[Data records Boundary: Start]
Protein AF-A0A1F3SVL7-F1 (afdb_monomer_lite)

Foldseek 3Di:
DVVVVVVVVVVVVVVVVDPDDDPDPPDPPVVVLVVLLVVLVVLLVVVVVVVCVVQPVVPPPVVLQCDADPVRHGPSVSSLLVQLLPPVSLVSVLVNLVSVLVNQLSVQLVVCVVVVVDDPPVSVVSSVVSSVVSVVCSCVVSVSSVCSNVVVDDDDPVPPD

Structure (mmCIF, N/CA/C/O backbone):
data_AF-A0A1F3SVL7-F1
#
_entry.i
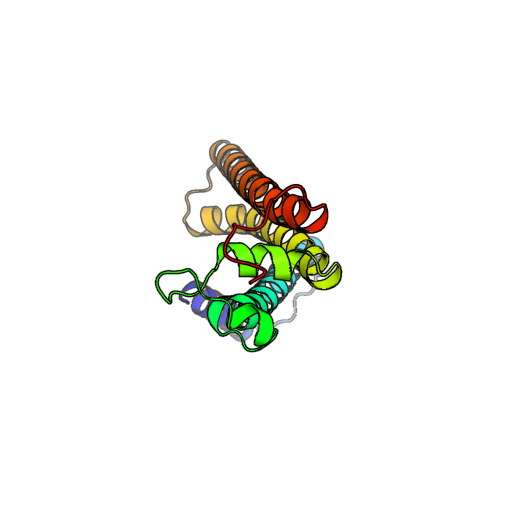d   AF-A0A1F3SVL7-F1
#
loop_
_atom_site.group_PDB
_atom_site.id
_atom_site.type_symbol
_atom_site.label_atom_id
_atom_site.label_alt_id
_atom_site.label_comp_id
_atom_site.label_asym_id
_atom_site.label_entity_id
_atom_site.label_seq_id
_atom_site.pdbx_PDB_ins_code
_atom_site.Cartn_x
_atom_site.Cartn_y
_atom_site.Cartn_z
_atom_site.occupancy
_atom_site.B_iso_or_equiv
_atom_site.auth_seq_id
_atom_site.auth_comp_id
_atom_site.auth_asym_id
_atom_site.auth_atom_id
_atom_site.pdbx_PDB_model_num
ATOM 1 N N . MET A 1 1 ? -5.057 -16.716 10.831 1.00 45.41 1 MET A N 1
ATOM 2 C CA . MET A 1 1 ? -6.069 -17.796 10.718 1.00 45.41 1 MET A CA 1
ATOM 3 C C . MET A 1 1 ? -6.825 -18.069 12.022 1.00 45.41 1 MET A C 1
ATOM 5 O O . MET A 1 1 ? -8.045 -18.152 11.968 1.00 45.41 1 MET A O 1
ATOM 9 N N . ALA A 1 2 ? -6.170 -18.136 13.192 1.00 52.59 2 ALA A N 1
ATOM 10 C CA . ALA A 1 2 ? -6.859 -18.297 14.487 1.00 52.59 2 ALA A CA 1
ATOM 11 C C . ALA A 1 2 ? -7.889 -17.181 14.786 1.00 52.59 2 ALA A C 1
ATOM 13 O O . ALA A 1 2 ? -8.991 -17.474 15.232 1.00 52.59 2 ALA A O 1
ATOM 14 N N . HIS A 1 3 ? -7.579 -15.933 14.416 1.00 44.12 3 HIS A N 1
ATOM 15 C CA . HIS A 1 3 ? -8.464 -14.769 14.581 1.00 44.12 3 HIS A CA 1
ATOM 16 C C . HIS A 1 3 ? -9.812 -14.857 13.845 1.00 44.12 3 HIS A C 1
ATOM 18 O O . HIS A 1 3 ? -10.812 -14.333 14.322 1.00 44.12 3 HIS A O 1
ATOM 24 N N . ILE A 1 4 ? -9.851 -15.512 12.680 1.00 62.47 4 ILE A N 1
ATOM 25 C CA . ILE A 1 4 ? -11.088 -15.665 11.899 1.00 62.47 4 ILE A CA 1
ATOM 26 C C . ILE A 1 4 ? -11.966 -16.742 12.537 1.00 62.47 4 ILE A C 1
ATOM 28 O O . ILE A 1 4 ? -13.174 -16.563 12.663 1.00 62.47 4 ILE A O 1
ATOM 32 N N . LYS A 1 5 ? -11.357 -17.841 13.002 1.00 76.50 5 LYS A N 1
ATOM 33 C CA . LYS A 1 5 ? -12.088 -18.921 13.672 1.00 76.50 5 LYS A CA 1
ATOM 34 C C . LYS A 1 5 ? -12.726 -18.449 14.975 1.00 76.50 5 LYS A C 1
ATOM 36 O O . LYS A 1 5 ? -13.887 -18.766 15.201 1.00 76.50 5 LYS A O 1
ATOM 41 N N . THR A 1 6 ? -12.021 -17.655 15.780 1.00 72.94 6 THR A N 1
ATOM 42 C CA . THR A 1 6 ? -12.572 -17.126 17.036 1.00 72.94 6 THR A CA 1
ATOM 43 C C . THR A 1 6 ? -13.693 -16.119 16.792 1.00 72.94 6 THR A C 1
ATOM 45 O O . THR A 1 6 ? -14.716 -16.192 17.464 1.00 72.94 6 THR A O 1
ATOM 48 N N . ALA A 1 7 ? -13.569 -15.247 15.784 1.00 68.50 7 ALA A N 1
ATOM 49 C CA . ALA A 1 7 ? -14.639 -14.324 15.399 1.00 68.50 7 ALA A CA 1
ATOM 50 C C . ALA A 1 7 ? -15.902 -15.064 14.917 1.00 68.50 7 ALA A C 1
ATOM 52 O O . ALA A 1 7 ? -17.013 -14.723 15.321 1.00 68.50 7 ALA A O 1
ATOM 53 N N . ILE A 1 8 ? -15.734 -16.114 14.104 1.00 75.81 8 ILE A N 1
ATOM 54 C CA . ILE A 1 8 ? -16.846 -16.949 13.624 1.00 75.81 8 ILE A CA 1
ATOM 55 C C . ILE A 1 8 ? -17.465 -17.749 14.777 1.00 75.81 8 ILE A C 1
ATOM 57 O O . ILE A 1 8 ? -18.687 -17.787 14.898 1.00 75.81 8 ILE A O 1
ATOM 61 N N . GLN A 1 9 ? -16.654 -18.352 15.650 1.00 76.12 9 GLN A N 1
ATOM 62 C CA . GLN A 1 9 ? -17.148 -19.085 16.819 1.00 76.12 9 GLN A CA 1
ATOM 63 C C . GLN A 1 9 ? -17.935 -18.176 17.761 1.00 76.12 9 GLN A C 1
ATOM 65 O O . GLN A 1 9 ? -19.014 -18.562 18.197 1.00 76.12 9 GLN A O 1
ATOM 70 N N . LEU A 1 10 ? -17.456 -16.956 18.012 1.00 74.00 10 LEU A N 1
ATOM 71 C CA . LEU A 1 10 ? -18.153 -15.989 18.856 1.00 74.00 10 LEU A CA 1
ATOM 72 C C . LEU A 1 10 ? -19.469 -15.525 18.216 1.00 74.00 10 LEU A C 1
ATOM 74 O O . LEU A 1 10 ? -20.480 -15.410 18.904 1.00 74.00 10 LEU A O 1
ATOM 78 N N . ALA A 1 11 ? -19.491 -15.312 16.896 1.00 75.19 11 ALA A N 1
ATOM 79 C CA . ALA A 1 11 ? -20.706 -14.954 16.165 1.00 75.19 11 ALA A CA 1
ATOM 80 C C . ALA A 1 11 ? -21.753 -16.081 16.188 1.00 75.19 11 ALA A C 1
ATOM 82 O O . ALA A 1 11 ? -22.942 -15.821 16.380 1.00 75.19 11 ALA A O 1
ATOM 83 N N . LEU A 1 12 ? -21.314 -17.334 16.035 1.00 73.94 12 LEU A N 1
ATOM 84 C CA . LEU A 1 12 ? -22.179 -18.511 16.114 1.00 73.94 12 LEU A CA 1
ATOM 85 C C . LEU A 1 12 ? -22.701 -18.732 17.538 1.00 73.94 12 LEU A C 1
ATOM 87 O O . LEU A 1 12 ? -23.893 -18.975 17.700 1.00 73.94 12 LEU A O 1
ATOM 91 N N . GLN A 1 13 ? -21.855 -18.560 18.558 1.00 67.38 13 GLN A N 1
ATOM 92 C CA . GLN A 1 13 ? -22.242 -18.664 19.968 1.00 67.38 13 GLN A CA 1
ATOM 93 C C . GLN A 1 13 ? -23.220 -17.555 20.387 1.00 67.38 13 GLN A C 1
ATOM 95 O O . GLN A 1 13 ? -24.217 -17.835 21.047 1.00 67.38 13 GLN A O 1
ATOM 100 N N . ASN A 1 14 ? -23.014 -16.313 19.936 1.00 65.81 14 ASN A N 1
ATOM 101 C CA . ASN A 1 14 ? -23.959 -15.212 20.167 1.00 65.81 14 ASN A CA 1
ATOM 102 C C . ASN A 1 14 ? -25.311 -15.432 19.478 1.00 65.81 14 ASN A C 1
ATOM 104 O O . ASN A 1 14 ? -26.331 -14.920 19.940 1.00 65.81 14 ASN A O 1
ATOM 108 N N . LYS A 1 15 ? -25.326 -16.170 18.362 1.00 64.69 15 LYS A N 1
ATOM 109 C CA . LYS A 1 15 ? -26.553 -16.525 17.644 1.00 64.69 15 LYS A CA 1
ATOM 110 C C . LYS A 1 15 ? -27.277 -17.697 18.310 1.00 64.69 15 LYS A C 1
ATOM 112 O O . LYS A 1 15 ? -28.499 -17.668 18.389 1.00 64.69 15 LYS A O 1
ATOM 117 N N . SER A 1 16 ? -26.546 -18.693 18.815 1.00 62.16 16 SER A N 1
ATOM 118 C CA . SER A 1 16 ? -27.125 -19.843 19.524 1.00 62.16 16 SER A CA 1
ATOM 119 C C . SER A 1 16 ? -27.576 -19.517 20.950 1.00 62.16 16 SER A C 1
ATOM 121 O O . SER A 1 16 ? -28.425 -20.217 21.486 1.00 62.16 16 SER A O 1
ATOM 123 N N . ALA A 1 17 ? -27.047 -18.454 21.564 1.00 54.00 17 ALA A N 1
ATOM 124 C CA . ALA A 1 17 ? -27.399 -18.030 22.921 1.00 54.00 17 ALA A CA 1
ATOM 125 C C . ALA A 1 17 ? -28.649 -17.121 23.012 1.00 54.00 17 ALA A C 1
ATOM 127 O O . ALA A 1 17 ? -28.937 -16.600 24.088 1.00 54.00 17 ALA A O 1
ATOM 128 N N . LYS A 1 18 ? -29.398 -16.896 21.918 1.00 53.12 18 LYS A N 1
[Data records Boundary: End]
Work to be completed — All lines above between those holding "ATOM 83 N N" and "ATOM 87 O O", inclusive, must be set down unchanged, and no other line may be included.

Solution for this exercise —
ATOM 83 N N . LEU A 1 12 ? -21.314 -17.334 16.035 1.00 73.94 12 LEU A N 1
ATOM 84 C CA . LEU A 1 12 ? -22.179 -18.511 16.114 1.00 73.94 12 LEU A CA 1
ATOM 85 C C . LEU A 1 12 ? -22.701 -18.732 17.538 1.00 73.94 12 LEU A C 1
ATOM 87 O O . LEU A 1 12 ? -23.893 -18.975 17.700 1.00 73.94 12 LEU A O 1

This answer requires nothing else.